I still get chills watching Gohan v. Cell. The Boruto Movie on the other hand tackled a different subject, but used similar themes. 





Takahisa said:


> No, he isn't bad I know right he really a good guy afer all he is the only character that has to deal with all the shit of the other characters and after all that he has fulfilled all the promises he made so he is one of the greatest to not say the greatest but if I said Piccolo because if you give me to choose between Naruto and Piccolo I'd say choose Piccolo over Naruto all the life.


Honestly another big thing about Naruto is that Kishimoto made his character promise so many things, and so far, he hasn't delivered anything yet. We still have threads regarding the Hyuuga Clan's stance on the Curse Seal, what is happening in Nagato's Country, and the whole 'peace' notion.

Kishimoto doesn't seem to care about any of these anymore.





Takahisa said:


> Yes, I agree they will continue the parents and child bonding until the end but that of the villains I really see no point in it, as I said earlier Naruto's main story is already over so they won't be able to get decent villains like old ones with good development and character backgrounds.


Well I don't think it is impossible for them to create a decent villain. The Naruto manga is missing characters who do things just because, without a reason. A character murdering innocent lives, and doing what he/she wants because that's what they want to do. Pure chaotic evil. 
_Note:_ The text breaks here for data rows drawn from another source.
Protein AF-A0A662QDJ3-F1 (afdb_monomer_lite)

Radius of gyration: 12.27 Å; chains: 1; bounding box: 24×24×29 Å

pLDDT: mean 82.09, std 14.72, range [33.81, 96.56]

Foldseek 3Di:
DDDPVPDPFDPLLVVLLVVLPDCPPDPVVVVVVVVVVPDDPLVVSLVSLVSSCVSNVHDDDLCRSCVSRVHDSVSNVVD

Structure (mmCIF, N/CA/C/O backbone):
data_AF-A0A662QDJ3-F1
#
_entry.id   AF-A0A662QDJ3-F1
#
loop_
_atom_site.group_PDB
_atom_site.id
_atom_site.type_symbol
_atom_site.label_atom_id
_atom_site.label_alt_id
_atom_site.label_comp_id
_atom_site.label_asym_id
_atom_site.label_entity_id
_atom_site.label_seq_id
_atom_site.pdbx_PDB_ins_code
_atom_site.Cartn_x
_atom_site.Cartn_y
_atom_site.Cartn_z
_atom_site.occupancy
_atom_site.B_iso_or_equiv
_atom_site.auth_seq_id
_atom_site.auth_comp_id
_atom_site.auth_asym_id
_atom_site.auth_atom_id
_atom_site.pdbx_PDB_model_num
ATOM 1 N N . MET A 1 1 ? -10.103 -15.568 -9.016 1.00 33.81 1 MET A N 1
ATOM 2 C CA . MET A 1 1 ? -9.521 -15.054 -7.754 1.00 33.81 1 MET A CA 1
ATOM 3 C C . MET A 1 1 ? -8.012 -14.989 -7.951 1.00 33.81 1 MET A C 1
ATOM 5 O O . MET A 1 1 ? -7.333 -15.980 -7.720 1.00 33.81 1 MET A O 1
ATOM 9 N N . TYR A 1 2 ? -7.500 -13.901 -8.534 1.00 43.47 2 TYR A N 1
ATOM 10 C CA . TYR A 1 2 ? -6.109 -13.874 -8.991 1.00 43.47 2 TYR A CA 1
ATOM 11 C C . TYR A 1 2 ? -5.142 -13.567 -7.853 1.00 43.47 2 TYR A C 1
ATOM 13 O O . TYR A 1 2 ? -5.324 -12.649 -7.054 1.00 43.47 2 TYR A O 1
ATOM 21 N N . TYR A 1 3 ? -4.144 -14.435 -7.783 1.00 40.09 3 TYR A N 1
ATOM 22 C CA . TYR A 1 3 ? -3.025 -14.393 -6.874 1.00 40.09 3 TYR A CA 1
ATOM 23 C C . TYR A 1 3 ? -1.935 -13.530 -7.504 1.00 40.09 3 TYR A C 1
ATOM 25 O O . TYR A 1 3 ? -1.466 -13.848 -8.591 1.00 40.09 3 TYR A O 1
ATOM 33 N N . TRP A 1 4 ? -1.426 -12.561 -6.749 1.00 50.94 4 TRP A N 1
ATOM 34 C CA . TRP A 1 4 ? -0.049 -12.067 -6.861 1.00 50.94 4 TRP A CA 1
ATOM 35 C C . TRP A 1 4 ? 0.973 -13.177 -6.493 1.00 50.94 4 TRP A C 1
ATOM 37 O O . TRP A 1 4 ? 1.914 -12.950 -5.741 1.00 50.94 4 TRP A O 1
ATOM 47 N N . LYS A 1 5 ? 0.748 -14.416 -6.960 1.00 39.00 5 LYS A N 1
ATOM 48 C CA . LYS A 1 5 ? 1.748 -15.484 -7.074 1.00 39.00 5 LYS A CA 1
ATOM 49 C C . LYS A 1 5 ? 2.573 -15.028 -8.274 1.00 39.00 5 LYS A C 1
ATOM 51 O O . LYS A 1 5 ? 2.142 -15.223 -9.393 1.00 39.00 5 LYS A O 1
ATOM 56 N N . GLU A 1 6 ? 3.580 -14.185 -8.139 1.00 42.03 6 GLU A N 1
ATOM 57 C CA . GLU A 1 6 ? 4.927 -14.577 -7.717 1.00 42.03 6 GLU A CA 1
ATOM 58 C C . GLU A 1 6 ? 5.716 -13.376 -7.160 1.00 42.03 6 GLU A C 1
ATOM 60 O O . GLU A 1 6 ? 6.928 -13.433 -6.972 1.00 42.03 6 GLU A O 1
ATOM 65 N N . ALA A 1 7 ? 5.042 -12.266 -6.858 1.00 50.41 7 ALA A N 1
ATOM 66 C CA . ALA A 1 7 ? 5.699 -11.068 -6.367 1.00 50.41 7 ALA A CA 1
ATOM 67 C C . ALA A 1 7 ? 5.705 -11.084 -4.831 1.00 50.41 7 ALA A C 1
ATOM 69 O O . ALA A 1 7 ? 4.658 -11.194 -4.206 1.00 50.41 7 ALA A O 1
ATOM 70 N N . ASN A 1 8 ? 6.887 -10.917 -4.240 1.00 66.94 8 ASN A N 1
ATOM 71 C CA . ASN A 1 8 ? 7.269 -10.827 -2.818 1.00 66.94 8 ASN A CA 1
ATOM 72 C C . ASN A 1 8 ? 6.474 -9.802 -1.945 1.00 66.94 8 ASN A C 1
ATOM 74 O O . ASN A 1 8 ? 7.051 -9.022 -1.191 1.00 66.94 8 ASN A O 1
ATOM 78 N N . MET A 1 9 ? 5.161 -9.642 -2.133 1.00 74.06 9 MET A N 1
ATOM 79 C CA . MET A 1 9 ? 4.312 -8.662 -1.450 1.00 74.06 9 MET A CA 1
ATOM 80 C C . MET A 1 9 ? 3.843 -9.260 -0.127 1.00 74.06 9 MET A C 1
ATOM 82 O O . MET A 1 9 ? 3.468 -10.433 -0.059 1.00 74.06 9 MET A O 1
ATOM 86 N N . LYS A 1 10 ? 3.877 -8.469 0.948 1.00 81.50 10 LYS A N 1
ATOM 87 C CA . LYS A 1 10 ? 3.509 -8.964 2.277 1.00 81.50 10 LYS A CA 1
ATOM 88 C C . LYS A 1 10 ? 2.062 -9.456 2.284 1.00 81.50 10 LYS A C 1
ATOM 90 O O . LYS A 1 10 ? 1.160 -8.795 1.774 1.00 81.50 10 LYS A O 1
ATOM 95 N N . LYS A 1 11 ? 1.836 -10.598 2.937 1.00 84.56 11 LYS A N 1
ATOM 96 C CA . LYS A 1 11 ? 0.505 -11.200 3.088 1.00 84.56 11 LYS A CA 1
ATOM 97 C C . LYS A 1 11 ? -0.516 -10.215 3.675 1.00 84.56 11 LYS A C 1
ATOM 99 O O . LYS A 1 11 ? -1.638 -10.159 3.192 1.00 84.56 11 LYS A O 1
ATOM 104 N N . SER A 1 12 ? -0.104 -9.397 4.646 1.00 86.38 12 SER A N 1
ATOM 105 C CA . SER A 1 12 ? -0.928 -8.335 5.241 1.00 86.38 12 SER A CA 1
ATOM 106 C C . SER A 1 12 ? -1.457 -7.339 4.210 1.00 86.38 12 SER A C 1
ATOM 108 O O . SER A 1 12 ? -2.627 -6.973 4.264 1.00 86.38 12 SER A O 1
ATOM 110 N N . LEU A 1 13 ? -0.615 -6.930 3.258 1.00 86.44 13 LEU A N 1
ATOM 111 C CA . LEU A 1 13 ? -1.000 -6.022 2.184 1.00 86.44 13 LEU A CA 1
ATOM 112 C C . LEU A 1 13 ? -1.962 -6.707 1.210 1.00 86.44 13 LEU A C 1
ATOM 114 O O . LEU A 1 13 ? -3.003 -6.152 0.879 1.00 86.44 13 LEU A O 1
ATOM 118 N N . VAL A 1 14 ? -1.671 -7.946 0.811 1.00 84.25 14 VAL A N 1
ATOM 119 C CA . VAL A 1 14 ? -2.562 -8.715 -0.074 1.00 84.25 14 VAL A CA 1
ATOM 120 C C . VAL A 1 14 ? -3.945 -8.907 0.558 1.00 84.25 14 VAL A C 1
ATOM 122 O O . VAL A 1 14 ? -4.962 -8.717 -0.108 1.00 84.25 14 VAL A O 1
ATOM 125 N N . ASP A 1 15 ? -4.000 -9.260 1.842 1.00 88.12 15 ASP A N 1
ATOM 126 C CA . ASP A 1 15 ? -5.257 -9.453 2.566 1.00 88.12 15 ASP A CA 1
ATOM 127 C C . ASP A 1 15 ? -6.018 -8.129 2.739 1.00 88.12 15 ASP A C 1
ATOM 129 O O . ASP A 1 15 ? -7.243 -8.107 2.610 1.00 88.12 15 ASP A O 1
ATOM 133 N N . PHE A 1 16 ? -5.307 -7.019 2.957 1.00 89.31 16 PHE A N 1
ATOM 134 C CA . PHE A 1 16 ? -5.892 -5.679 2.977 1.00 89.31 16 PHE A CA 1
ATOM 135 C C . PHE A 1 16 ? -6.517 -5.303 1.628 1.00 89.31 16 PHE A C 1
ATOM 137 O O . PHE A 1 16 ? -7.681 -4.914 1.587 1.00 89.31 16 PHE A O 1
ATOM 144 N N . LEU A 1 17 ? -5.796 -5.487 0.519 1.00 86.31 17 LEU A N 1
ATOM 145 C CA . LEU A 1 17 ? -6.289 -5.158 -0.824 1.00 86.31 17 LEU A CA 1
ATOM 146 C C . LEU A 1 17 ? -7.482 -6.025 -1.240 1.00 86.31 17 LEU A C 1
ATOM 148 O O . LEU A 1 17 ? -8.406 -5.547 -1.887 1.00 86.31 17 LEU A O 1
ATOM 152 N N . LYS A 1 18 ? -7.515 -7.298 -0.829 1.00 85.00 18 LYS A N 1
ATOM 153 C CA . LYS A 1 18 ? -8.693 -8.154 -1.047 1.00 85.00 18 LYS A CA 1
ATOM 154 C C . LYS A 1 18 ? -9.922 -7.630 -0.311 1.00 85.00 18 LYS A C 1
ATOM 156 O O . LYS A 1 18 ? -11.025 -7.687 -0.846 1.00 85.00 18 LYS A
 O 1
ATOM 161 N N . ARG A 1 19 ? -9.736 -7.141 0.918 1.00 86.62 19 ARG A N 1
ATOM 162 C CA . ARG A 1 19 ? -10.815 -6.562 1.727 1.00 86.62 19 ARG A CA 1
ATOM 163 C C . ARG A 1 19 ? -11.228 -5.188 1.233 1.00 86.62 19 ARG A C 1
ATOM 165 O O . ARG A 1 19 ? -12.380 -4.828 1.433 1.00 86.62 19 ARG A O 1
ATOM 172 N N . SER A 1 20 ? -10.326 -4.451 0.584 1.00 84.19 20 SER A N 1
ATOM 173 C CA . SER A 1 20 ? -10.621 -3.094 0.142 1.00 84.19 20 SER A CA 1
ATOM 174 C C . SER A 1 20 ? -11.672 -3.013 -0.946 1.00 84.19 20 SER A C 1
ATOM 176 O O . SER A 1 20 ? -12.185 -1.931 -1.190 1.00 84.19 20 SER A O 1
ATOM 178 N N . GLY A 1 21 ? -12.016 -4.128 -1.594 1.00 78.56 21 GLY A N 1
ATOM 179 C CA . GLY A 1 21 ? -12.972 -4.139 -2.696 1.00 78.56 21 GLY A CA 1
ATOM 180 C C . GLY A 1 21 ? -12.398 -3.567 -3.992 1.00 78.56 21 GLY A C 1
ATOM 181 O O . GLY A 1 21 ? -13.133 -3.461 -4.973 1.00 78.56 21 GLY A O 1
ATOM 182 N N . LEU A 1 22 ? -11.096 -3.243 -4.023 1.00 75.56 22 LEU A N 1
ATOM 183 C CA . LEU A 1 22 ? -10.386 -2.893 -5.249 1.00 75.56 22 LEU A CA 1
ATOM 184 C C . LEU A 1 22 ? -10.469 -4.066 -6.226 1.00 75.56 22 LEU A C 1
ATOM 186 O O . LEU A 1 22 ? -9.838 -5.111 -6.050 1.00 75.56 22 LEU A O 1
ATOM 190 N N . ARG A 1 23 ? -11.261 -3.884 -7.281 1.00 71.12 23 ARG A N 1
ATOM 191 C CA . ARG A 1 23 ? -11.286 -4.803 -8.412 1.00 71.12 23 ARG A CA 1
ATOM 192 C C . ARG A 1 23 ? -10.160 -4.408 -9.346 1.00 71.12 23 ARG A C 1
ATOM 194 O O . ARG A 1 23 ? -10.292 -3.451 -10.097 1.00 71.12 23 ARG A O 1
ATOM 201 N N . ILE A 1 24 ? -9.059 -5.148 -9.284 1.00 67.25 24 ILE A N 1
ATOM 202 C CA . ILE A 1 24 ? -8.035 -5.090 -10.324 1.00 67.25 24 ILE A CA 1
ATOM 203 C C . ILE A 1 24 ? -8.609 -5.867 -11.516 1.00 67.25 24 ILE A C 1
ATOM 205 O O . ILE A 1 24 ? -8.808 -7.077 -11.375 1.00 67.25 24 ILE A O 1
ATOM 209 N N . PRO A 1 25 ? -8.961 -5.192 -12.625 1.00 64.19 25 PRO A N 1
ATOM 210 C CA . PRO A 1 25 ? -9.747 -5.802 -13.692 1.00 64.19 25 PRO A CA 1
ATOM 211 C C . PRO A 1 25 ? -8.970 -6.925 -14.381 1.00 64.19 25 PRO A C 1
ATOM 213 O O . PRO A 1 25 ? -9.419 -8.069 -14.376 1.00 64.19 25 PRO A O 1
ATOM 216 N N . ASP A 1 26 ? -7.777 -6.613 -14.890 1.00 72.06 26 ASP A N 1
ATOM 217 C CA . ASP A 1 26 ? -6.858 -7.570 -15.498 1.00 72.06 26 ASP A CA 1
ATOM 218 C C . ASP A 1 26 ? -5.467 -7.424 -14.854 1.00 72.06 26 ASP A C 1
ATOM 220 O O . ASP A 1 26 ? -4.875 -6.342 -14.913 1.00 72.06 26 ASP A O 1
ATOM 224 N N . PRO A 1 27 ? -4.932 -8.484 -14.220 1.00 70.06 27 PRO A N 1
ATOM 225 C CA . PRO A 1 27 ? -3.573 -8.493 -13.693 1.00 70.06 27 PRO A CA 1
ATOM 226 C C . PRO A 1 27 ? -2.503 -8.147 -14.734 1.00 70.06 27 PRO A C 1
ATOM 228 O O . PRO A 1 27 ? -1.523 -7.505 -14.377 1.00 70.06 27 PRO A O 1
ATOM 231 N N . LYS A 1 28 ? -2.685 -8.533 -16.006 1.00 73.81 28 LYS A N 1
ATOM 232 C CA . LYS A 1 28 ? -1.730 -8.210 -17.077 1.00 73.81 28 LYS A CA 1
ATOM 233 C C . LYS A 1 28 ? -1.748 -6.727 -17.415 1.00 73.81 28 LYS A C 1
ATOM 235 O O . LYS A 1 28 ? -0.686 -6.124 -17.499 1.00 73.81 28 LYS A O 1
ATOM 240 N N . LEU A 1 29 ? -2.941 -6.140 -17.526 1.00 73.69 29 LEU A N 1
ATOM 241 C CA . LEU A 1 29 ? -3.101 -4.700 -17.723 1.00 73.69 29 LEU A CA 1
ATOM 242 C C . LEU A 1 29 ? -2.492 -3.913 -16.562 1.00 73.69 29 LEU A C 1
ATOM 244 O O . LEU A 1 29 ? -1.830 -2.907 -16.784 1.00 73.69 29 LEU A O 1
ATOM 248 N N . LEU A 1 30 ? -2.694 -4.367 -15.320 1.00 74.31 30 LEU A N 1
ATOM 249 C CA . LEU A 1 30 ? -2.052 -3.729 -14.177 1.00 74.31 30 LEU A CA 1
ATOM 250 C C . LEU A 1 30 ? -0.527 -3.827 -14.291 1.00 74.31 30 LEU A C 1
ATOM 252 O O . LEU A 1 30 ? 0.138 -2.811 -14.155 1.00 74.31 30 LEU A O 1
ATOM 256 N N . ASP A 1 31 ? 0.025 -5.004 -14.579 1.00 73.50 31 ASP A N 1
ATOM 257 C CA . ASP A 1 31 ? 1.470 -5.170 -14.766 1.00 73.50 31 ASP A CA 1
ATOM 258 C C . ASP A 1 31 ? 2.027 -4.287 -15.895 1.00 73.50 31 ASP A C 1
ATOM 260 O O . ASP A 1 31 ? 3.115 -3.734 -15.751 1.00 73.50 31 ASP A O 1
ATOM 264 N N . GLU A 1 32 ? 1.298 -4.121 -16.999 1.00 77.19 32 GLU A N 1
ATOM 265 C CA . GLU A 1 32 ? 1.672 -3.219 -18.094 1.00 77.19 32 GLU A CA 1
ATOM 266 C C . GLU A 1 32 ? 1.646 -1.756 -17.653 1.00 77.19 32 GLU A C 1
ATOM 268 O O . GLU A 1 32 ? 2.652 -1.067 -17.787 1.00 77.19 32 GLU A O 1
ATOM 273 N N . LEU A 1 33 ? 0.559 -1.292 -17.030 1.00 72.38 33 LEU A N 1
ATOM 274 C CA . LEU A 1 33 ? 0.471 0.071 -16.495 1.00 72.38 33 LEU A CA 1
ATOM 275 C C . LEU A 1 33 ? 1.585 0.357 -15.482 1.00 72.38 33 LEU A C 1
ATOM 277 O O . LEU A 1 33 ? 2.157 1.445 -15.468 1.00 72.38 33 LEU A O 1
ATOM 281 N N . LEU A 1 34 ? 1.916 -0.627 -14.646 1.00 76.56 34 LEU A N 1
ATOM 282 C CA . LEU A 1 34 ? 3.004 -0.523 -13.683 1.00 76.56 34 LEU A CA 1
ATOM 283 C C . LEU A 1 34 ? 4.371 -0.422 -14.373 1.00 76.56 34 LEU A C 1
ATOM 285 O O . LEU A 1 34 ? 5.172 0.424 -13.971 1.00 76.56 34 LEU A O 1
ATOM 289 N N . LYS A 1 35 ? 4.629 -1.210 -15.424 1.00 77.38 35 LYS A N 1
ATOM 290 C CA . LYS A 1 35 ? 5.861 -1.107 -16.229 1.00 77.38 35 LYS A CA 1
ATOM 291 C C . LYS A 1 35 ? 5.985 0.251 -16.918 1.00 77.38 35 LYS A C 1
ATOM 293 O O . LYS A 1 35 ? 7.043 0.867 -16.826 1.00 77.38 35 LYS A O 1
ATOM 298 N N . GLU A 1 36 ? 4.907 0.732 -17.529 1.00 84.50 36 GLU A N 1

I don't think it's that hard to create some interesting villain for a short period of time, but in the long run, you're right anyway. Naruto Villains always change every arc or so anyway. lol






Takahisa said:


> I don't personally agree this one since Kishi has always said he wanted to end the manga with Naruto v Sasuke fight and their bonding, it was quite obvious so It didn't bother me, at least that part but I recognize the first two days of the war were fucking boring until Naruto appeared it got interesting from that point and on.


Personally I think that Naruto and Sasuke's bond did more harm than good for them both. I mean just the way it was developed between both characters. 

Instead of trying to fill a void, Kishimoto could of tried developing his much needed side characters. Like the rest of the K11 bar Shikamaru, Ino, and Choji. These characters at least had an arc with their Sensei, and their fathers (bar Choji), in two major places in the story.

I can't say the same for everyone else.



Takahisa said:


> Well, they might come up with a new foes like Zabuza and those foes would be perfect for the Team Konohamaru's rank but actually it feels like the series will be resetted and come back to the old Naruto's beginning but the difference lies is there is Naruto and Sasuke and they're the strongest of the Shinobi World and they could kill those foes with one blink so that makes me lose interest unless they come up with new badass Otsutsuki villains that give the possiblity for Naruto and Sasuke to have a determined set of panels in the manga and that'd make everything more balanced among the Genin and Naruto, Sasuke and cia.


My problem with the Otsutsuki plot is that the enemies aren't that 'strong'. I mean we haven't seen Naruto or Sasuke really struggle. Kishimoto hyped these guys to be as strong as Kaguya, yet Sasuke and Naruto beat them with nerfs. 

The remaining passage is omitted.